The second problem is here:
reising1 said:
0 = IR + L(di/dt) where R is R1+R2

Integrating, we have

0 = (1/2)(I^2)(R) + (L)(I)
Are you sure you did that correctly? What variable are you integrating with respect to?
 
  • #3
Oh, wait. That is wrong.

With respect to I, you get:

R + LI = 0

So I = -R/L?
 
  • #4
Deriving with respect to I. Sorry.
 
  • #5
This is still not right because you differentiated one term and integrated the other.
 
  • #6
You might want to rethink the whole strategy of trying to take an integral or a derivative.
You have both I and dI/dt in this equation. What kind of equation does that make it?
 
  • #7
What do you mean?

d/di(RI) = R
d/di(L(di/dt)) = LI
 
  • #8
differential equation
 
  • #9
reising1 said:
What do you mean?

d/di(RI) = R
d/di(L(di/dt)) = LI

Taking a derivative of a derivative doesn't make the derivative do away.
 
  • #10
reising1 said:
differential equation

Yes!
 

What is a single-loop circuit?

A single-loop circuit is a circuit that has only one path for the electric current to flow. It typically consists of a power source, a resistor, and a capacitor connected in a loop.

How do I calculate the current in a single-loop circuit?

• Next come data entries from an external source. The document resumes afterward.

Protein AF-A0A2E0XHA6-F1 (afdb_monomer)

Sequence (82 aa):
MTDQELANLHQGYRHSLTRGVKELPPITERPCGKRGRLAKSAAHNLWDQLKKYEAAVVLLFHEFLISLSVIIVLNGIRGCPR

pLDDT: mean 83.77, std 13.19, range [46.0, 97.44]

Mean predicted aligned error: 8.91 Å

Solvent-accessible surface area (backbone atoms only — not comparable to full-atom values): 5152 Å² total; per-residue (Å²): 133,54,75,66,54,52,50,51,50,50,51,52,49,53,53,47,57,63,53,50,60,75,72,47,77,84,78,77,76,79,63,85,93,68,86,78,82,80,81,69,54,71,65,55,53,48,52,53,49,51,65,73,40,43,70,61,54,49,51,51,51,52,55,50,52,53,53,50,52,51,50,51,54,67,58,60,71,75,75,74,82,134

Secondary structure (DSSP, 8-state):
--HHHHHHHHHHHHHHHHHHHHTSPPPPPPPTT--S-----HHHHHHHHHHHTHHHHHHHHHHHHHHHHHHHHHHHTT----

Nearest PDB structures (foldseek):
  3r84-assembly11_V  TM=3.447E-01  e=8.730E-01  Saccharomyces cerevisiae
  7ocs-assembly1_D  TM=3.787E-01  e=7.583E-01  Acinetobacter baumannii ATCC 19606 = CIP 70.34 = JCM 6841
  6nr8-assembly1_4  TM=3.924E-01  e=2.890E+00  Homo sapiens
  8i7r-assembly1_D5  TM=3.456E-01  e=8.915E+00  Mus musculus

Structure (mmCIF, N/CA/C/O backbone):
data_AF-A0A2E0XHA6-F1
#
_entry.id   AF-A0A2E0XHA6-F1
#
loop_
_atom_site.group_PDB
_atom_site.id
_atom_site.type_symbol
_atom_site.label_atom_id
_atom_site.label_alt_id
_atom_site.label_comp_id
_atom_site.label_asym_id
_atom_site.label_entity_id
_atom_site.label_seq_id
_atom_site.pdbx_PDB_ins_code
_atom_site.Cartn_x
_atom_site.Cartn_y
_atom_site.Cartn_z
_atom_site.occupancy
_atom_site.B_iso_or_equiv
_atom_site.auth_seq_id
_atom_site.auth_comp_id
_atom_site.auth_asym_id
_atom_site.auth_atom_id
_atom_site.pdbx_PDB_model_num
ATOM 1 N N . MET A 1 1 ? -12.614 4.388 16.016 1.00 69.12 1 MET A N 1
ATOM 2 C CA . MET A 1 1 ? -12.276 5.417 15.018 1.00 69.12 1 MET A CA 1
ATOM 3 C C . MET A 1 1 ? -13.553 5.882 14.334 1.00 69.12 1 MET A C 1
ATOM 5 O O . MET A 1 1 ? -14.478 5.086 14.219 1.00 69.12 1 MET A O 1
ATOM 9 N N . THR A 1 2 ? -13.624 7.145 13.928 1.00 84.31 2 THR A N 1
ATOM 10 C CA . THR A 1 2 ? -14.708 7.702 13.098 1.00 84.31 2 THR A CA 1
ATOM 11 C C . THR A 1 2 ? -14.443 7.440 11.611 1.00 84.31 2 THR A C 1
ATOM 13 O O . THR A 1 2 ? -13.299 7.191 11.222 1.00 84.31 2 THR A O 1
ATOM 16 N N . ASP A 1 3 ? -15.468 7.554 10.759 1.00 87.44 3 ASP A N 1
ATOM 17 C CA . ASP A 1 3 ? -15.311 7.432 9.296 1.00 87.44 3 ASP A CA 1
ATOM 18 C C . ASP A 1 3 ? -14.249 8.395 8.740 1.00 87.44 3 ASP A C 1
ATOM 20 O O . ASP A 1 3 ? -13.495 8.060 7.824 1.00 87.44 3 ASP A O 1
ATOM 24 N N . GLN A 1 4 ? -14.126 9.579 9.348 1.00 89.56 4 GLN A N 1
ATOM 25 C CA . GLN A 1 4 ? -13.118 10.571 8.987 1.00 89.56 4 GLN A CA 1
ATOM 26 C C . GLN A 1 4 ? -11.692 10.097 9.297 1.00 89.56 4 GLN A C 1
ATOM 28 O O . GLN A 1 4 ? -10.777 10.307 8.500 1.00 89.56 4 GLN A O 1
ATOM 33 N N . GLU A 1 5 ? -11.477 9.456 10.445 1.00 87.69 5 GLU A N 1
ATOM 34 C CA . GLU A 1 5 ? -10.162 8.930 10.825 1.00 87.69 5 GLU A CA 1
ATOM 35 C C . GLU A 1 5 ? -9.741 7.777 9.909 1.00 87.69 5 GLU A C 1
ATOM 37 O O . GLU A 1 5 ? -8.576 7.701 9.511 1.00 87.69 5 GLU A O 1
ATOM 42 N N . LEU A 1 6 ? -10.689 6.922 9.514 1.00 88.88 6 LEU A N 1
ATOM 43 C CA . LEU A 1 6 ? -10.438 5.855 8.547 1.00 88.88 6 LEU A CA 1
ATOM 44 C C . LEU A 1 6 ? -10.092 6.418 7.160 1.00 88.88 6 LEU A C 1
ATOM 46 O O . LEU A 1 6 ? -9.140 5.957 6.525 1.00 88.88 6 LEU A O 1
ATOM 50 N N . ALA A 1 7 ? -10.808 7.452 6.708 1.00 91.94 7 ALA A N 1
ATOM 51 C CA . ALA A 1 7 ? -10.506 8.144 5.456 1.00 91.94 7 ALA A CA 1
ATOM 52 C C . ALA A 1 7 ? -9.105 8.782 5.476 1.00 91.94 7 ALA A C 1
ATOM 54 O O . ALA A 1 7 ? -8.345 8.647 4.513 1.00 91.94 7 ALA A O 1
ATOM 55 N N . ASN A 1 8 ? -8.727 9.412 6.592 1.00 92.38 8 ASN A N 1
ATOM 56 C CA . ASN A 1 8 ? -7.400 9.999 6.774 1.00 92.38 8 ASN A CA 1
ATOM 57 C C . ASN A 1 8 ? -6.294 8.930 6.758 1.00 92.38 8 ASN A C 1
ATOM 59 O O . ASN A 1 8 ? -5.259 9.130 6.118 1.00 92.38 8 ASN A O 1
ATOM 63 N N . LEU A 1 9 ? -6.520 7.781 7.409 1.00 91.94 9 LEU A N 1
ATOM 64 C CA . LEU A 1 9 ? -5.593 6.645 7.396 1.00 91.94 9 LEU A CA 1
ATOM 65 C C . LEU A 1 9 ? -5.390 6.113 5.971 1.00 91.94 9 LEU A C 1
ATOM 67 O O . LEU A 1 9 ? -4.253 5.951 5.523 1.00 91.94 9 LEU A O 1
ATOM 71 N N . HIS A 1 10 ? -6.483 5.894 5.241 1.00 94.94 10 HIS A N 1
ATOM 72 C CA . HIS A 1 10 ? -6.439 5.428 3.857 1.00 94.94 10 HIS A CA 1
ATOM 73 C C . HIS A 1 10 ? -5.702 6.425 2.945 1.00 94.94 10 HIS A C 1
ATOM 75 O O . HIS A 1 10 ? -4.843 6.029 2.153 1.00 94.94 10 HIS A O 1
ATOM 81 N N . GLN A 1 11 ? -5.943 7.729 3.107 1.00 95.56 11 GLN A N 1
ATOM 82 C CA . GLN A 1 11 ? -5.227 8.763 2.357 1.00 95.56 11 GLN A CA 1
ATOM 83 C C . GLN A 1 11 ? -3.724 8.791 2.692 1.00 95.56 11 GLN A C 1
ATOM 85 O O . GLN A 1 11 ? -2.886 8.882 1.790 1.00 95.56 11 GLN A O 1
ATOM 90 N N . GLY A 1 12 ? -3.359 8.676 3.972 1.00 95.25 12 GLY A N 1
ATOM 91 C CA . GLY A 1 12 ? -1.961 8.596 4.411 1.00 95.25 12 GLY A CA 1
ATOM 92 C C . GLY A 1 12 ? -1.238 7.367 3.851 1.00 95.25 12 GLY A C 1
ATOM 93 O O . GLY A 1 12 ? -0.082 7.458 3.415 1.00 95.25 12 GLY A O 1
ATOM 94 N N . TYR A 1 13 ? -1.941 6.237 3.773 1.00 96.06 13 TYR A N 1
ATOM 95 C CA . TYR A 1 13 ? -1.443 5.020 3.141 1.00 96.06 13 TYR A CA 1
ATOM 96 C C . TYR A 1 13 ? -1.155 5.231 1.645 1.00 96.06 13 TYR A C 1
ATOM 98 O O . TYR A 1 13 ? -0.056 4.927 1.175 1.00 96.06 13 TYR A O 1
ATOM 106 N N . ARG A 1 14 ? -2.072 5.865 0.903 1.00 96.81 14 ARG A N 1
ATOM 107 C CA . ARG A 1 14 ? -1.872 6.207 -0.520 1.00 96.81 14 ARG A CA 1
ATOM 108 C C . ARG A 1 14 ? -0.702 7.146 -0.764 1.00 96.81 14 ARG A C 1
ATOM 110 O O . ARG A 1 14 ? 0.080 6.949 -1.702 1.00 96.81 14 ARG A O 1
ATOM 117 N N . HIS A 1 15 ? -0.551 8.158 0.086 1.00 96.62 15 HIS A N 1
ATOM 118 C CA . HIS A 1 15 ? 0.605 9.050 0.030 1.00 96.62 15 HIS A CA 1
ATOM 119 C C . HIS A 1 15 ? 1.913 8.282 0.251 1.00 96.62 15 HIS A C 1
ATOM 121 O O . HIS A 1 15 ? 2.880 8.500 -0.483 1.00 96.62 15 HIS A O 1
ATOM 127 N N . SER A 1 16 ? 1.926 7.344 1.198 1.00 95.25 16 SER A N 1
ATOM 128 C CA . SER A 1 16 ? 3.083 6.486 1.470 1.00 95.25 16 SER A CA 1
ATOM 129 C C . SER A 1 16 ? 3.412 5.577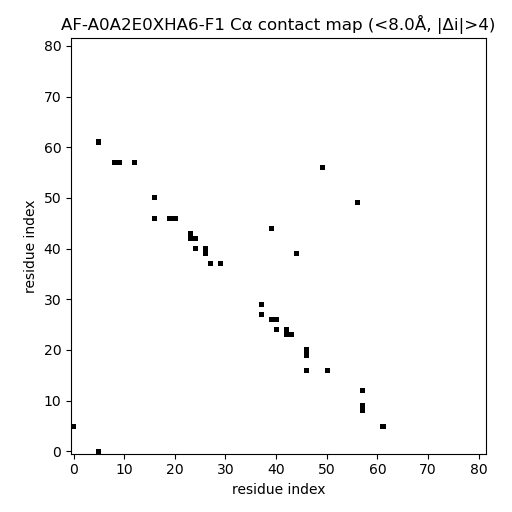 0.287 1.00 95.25 16 SER A C 1
ATOM 131 O O . SER A 1 16 ? 4.570 5.524 -0.119 1.00 95.25 16 SER A O 1
ATOM 133 N N . LEU A 1 17 ? 2.413 4.946 -0.343 1.00 96.00 17 LEU A N 1
ATOM 134 C CA . LEU A 1 17 ? 2.616 4.146 -1.558 1.00 96.00 17 LEU A CA 1
ATOM 135 C C . LEU A 1 17 ? 3.224 4.968 -2.695 1.00 96.00 1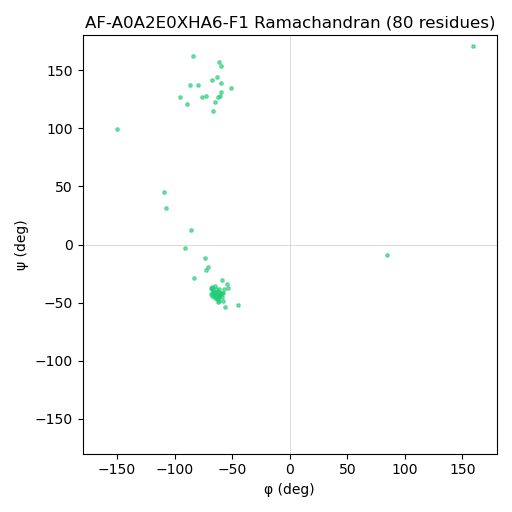7 LEU A C 1
ATOM 137 O O . LEU A 1 17 ? 4.124 4.486 -3.379 1.00 96.00 17 LEU A O 1
ATOM 141 N N . THR A 1 18 ? 2.757 6.204 -2.882 1.00 96.00 18 THR A N 1
ATOM 142 C CA . THR A 1 18 ? 3.240 7.103 -3.942 1.00 96.00 18 THR A CA 1
ATOM 143 C C . THR A 1 18 ? 4.691 7.521 -3.713 1.00 96.00 18 THR A C 1
ATOM 145 O O . THR A 1 18 ? 5.483 7.555 -4.653 1.00 96.00 18 THR A O 1
ATOM 148 N N . ARG A 1 19 ? 5.058 7.822 -2.461 1.00 96.06 19 ARG A N 1
ATOM 149 C CA . ARG A 1 19 ? 6.446 8.133 -2.093 1.00 96.06 19 ARG A CA 1
ATOM 150 C C . ARG A 1 19 ? 7.336 6.899 -2.202 1.00 96.06 19 ARG A C 1
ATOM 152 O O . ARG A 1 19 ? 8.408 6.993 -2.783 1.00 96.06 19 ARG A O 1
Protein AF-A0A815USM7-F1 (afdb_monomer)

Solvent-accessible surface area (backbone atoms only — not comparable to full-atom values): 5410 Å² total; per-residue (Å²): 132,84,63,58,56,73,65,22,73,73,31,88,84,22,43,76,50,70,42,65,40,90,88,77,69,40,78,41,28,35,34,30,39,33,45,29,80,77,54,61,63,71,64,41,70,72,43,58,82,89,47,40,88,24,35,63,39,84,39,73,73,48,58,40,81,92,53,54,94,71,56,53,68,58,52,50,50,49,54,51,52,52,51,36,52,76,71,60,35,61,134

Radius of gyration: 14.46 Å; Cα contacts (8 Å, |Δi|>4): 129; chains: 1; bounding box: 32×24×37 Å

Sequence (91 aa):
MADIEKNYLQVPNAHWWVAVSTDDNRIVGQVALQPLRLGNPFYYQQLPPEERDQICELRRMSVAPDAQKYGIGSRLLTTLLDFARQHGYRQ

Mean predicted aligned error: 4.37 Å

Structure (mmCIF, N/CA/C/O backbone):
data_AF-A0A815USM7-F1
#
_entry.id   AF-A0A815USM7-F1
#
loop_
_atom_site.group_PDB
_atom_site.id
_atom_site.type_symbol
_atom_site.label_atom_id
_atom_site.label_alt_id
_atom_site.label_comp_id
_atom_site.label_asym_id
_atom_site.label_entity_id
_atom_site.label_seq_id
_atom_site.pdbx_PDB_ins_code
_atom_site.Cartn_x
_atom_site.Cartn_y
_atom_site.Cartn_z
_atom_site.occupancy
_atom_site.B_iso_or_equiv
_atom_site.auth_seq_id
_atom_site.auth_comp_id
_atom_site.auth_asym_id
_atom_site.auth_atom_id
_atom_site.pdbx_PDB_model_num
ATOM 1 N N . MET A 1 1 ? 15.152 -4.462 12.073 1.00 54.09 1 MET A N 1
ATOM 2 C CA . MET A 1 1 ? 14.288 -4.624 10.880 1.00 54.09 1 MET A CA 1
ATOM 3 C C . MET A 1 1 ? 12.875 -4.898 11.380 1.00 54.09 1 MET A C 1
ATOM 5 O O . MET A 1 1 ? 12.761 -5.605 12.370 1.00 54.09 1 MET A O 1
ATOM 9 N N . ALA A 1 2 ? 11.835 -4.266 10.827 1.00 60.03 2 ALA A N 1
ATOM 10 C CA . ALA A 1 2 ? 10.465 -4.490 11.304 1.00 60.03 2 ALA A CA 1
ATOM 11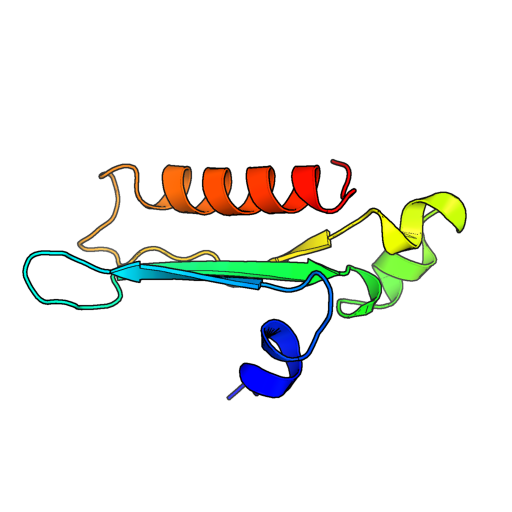 C C . ALA A 1 2 ? 10.000 -5.900 10.910 1.00 60.03 2 ALA A C 1
ATOM 13 O O . ALA A 1 2 ? 10.237 -6.314 9.779 1.00 60.03 2 ALA A O 1
ATOM 14 N N . ASP A 1 3 ? 9.365 -6.612 11.837 1.00 74.75 3 ASP A N 1
ATOM 15 C CA . ASP A 1 3 ? 8.791 -7.941 11.614 1.00 74.75 3 ASP A CA 1
ATOM 16 C C . ASP A 1 3 ? 7.563 -7.818 10.694 1.00 74.75 3 ASP A C 1
ATOM 18 O O . ASP A 1 3 ? 6.520 -7.303 11.104 1.00 74.75 3 ASP A O 1
ATOM 22 N N . ILE A 1 4 ? 7.720 -8.175 9.416 1.00 66.88 4 ILE A N 1
ATOM 23 C CA . ILE A 1 4 ? 6.681 -7.997 8.388 1.00 66.88 4 ILE A CA 1
ATOM 24 C C . ILE A 1 4 ? 5.495 -8.921 8.663 1.00 66.88 4 ILE A C 1
ATOM 26 O O . ILE A 1 4 ? 4.345 -8.501 8.528 1.00 66.88 4 ILE A O 1
ATOM 30 N N . GLU A 1 5 ? 5.776 -10.154 9.079 1.00 70.75 5 GLU A N 1
ATOM 31 C CA . GLU A 1 5 ? 4.752 -11.157 9.334 1.00 70.75 5 GLU A CA 1
ATOM 32 C C . GLU A 1 5 ? 3.836 -10.699 10.467 1.00 70.75 5 GLU A C 1
ATOM 34 O O . GLU A 1 5 ? 2.622 -10.584 10.282 1.00 70.75 5 GLU A O 1
ATOM 39 N N . LYS A 1 6 ? 4.436 -10.316 11.596 1.00 68.00 6 LYS A N 1
ATOM 40 C CA . LYS A 1 6 ? 3.695 -9.862 12.770 1.00 68.00 6 LYS A CA 1
ATOM 41 C C . LYS A 1 6 ? 2.913 -8.570 12.537 1.00 68.00 6 LYS A C 1
ATOM 43 O O . LYS A 1 6 ? 1.851 -8.405 13.123 1.00 68.00 6 LYS A O 1
ATOM 48 N N . ASN A 1 7 ? 3.440 -7.629 11.750 1.00 63.28 7 ASN A N 1
ATOM 49 C CA . ASN A 1 7 ? 2.838 -6.293 11.629 1.00 63.28 7 ASN A CA 1
ATOM 50 C C . ASN A 1 7 ? 1.863 -6.144 10.456 1.00 63.28 7 ASN A C 1
ATOM 52 O O . ASN A 1 7 ? 1.054 -5.220 10.476 1.00 63.28 7 ASN A O 1
ATOM 56 N N . TYR A 1 8 ? 1.939 -7.012 9.443 1.00 64.25 8 TYR A N 1
ATOM 57 C CA . TYR A 1 8 ? 1.119 -6.875 8.236 1.00 64.25 8 TYR A CA 1
ATOM 58 C C . TYR A 1 8 ? 0.428 -8.171 7.820 1.00 64.25 8 TYR A C 1
ATOM 60 O O . TYR A 1 8 ? -0.733 -8.114 7.443 1.00 64.25 8 TYR A O 1
ATOM 68 N N . LEU A 1 9 ? 1.091 -9.331 7.894 1.00 75.25 9 LEU A N 1
ATOM 69 C CA . LEU A 1 9 ? 0.504 -10.582 7.385 1.00 75.25 9 LEU A CA 1
ATOM 70 C C . LEU A 1 9 ? -0.479 -11.226 8.369 1.00 75.25 9 LEU A C 1
ATOM 72 O O . LEU A 1 9 ? -1.481 -11.796 7.954 1.00 75.25 9 LEU A O 1
ATOM 76 N N . GLN A 1 10 ? -0.204 -11.125 9.670 1.00 82.88 10 GLN A N 1
ATOM 77 C CA . GLN A 1 10 ? -1.053 -11.686 10.729 1.00 82.88 10 GLN A CA 1
ATOM 78 C C . GLN A 1 10 ? -2.057 -10.672 11.297 1.00 82.88 10 GLN A C 1
ATOM 80 O O . GLN A 1 10 ? -2.840 -11.000 12.188 1.00 82.88 10 GLN A O 1
ATOM 85 N N . VAL A 1 11 ? -2.035 -9.433 10.805 1.00 82.19 11 VAL A N 1
ATOM 86 C CA . VAL A 1 11 ? -2.900 -8.355 11.282 1.00 82.19 11 VAL A CA 1
ATOM 87 C C . VAL A 1 11 ? -4.114 -8.242 10.363 1.00 82.19 11 VAL A C 1
ATOM 89 O O . VAL A 1 11 ? -3.961 -7.877 9.196 1.00 82.19 11 VAL A O 1
ATOM 92 N N . PRO A 1 12 ? -5.337 -8.473 10.873 1.00 85.50 12 PRO A N 1
ATOM 93 C CA . PRO A 1 12 ? -6.545 -8.234 10.099 1.00 85.50 12 PRO A CA 1
ATOM 94 C C . PRO A 1 12 ? -6.586 -6.795 9.584 1.00 85.50 12 PRO A C 1
ATOM 96 O O . PRO A 1 12 ? -6.339 -5.848 10.338 1.00 85.50 12 PRO A O 1
ATOM 99 N N . ASN A 1 13 ? -6.934 -6.645 8.307 1.00 90.00 13 ASN A N 1
ATOM 100 C CA . ASN A 1 13 ? -7.043 -5.364 7.610 1.00 90.00 13 ASN A CA 1
ATOM 101 C C . ASN A 1 13 ? -5.725 -4.565 7.490 1.00 90.00 13 ASN A C 1
ATOM 103 O O . ASN A 1 13 ? -5.759 -3.383 7.165 1.00 90.00 13 ASN A O 1
ATOM 107 N N . ALA A 1 14 ? -4.560 -5.188 7.698 1.00 92.44 14 ALA A N 1
ATOM 108 C CA . ALA A 1 14 ? -3.271 -4.664 7.241 1.00 92.44 14 ALA A CA 1
ATOM 109 C C . ALA A 1 14 ? -2.805 -5.456 6.019 1.00 92.44 14 ALA A C 1
ATOM 111 O O . ALA A 1 14 ? -3.093 -6.643 5.931 1.00 92.44 14 ALA A O 1
ATOM 112 N N . HIS A 1 15 ? -2.103 -4.821 5.081 1.00 94.69 15 HIS A N 1
ATOM 113 C CA . HIS A 1 15 ? -1.580 -5.474 3.875 1.00 94.69 15 HIS A CA 1
ATOM 114 C C . HIS A 1 15 ? -0.275 -4.812 3.419 1.00 94.69 15 HIS A C 1
ATOM 116 O O . HIS A 1 15 ? -0.028 -3.632 3.677 1.00 94.69 15 HIS A O 1
ATOM 122 N N . TRP A 1 16 ? 0.554 -5.573 2.705 1.00 95.56 16 TRP A N 1
ATOM 123 C CA . TRP A 1 16 ? 1.780 -5.091 2.075 1.00 95.56 16 TRP A CA 1
ATOM 124 C C . TRP A 1 16 ? 1.813 -5.563 0.626 1.00 95.56 16 TRP A C 1
ATOM 126 O O . TRP A 1 16 ? 1.797 -6.763 0.360 1.00 95.56 16 TRP A O 1
ATOM 136 N N . TRP A 1 17 ? 1.911 -4.622 -0.309 1.00 97.06 17 TRP A N 1
ATOM 137 C CA . TRP A 1 17 ? 2.059 -4.914 -1.730 1.00 97.06 17 TRP A CA 1
ATOM 138 C C . TRP A 1 17 ? 3.445 -4.538 -2.222 1.00 97.06 17 TRP A C 1
ATOM 140 O O . TRP A 1 17 ? 4.055 -3.565 -1.770 1.00 97.06 17 TRP A O 1
ATOM 150 N N . VAL A 1 18 ? 3.919 -5.307 -3.193 1.00 97.75 18 VAL A N 1
ATOM 151 C CA . VAL A 1 18 ? 5.165 -5.056 -3.908 1.00 97.75 18 VAL A CA 1
ATOM 152 C C . VAL A 1 18 ? 4.884 -4.995 -5.403 1.00 97.75 18 VAL A C 1
ATOM 154 O O . VAL A 1 18 ? 4.039 -5.725 -5.918 1.00 97.75 18 VAL A O 1
ATOM 157 N N . ALA A 1 19 ? 5.592 -4.114 -6.098 1.00 98.06 19 ALA A N 1
ATOM 158 C CA . ALA A 1 19 ? 5.658 -4.114 -7.550 1.00 98.06 19 ALA A CA 1
ATOM 159 C C . ALA A 1 19 ? 6.900 -4.900 -7.967 1.00 98.06 19 ALA A C 1
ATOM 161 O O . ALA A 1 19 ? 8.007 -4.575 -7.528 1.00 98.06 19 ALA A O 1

To calculate the current in a single-loop circuit, you can use Ohm's Law (I=V/R) to calculate the current through the resistor, and use the equation I=C*dV/dt to calculate the current through the capacitor. Then, add these two currents together to get the total current in the circuit.

What is the role of a resistor in a single-loop circuit?

A resistor is used to limit the flow of electric current in a circuit. It helps to control the amount of current that flows through the circuit and prevents damage to components.

How does a capacitor affect the current in a single-loop circuit?

A capacitor stores electric charge and can affect the current in a single-loop circuit by either allowing or blocking the flow of current, depending on the frequency and voltage of the current.

Can I use the same formula to calculate the current in any single-loop circuit?

Yes, the same formula can be used to calculate the current in any single-loop circuit, as long as the circuit consists of a power source, a resistor, and a capacitor connected in a loop.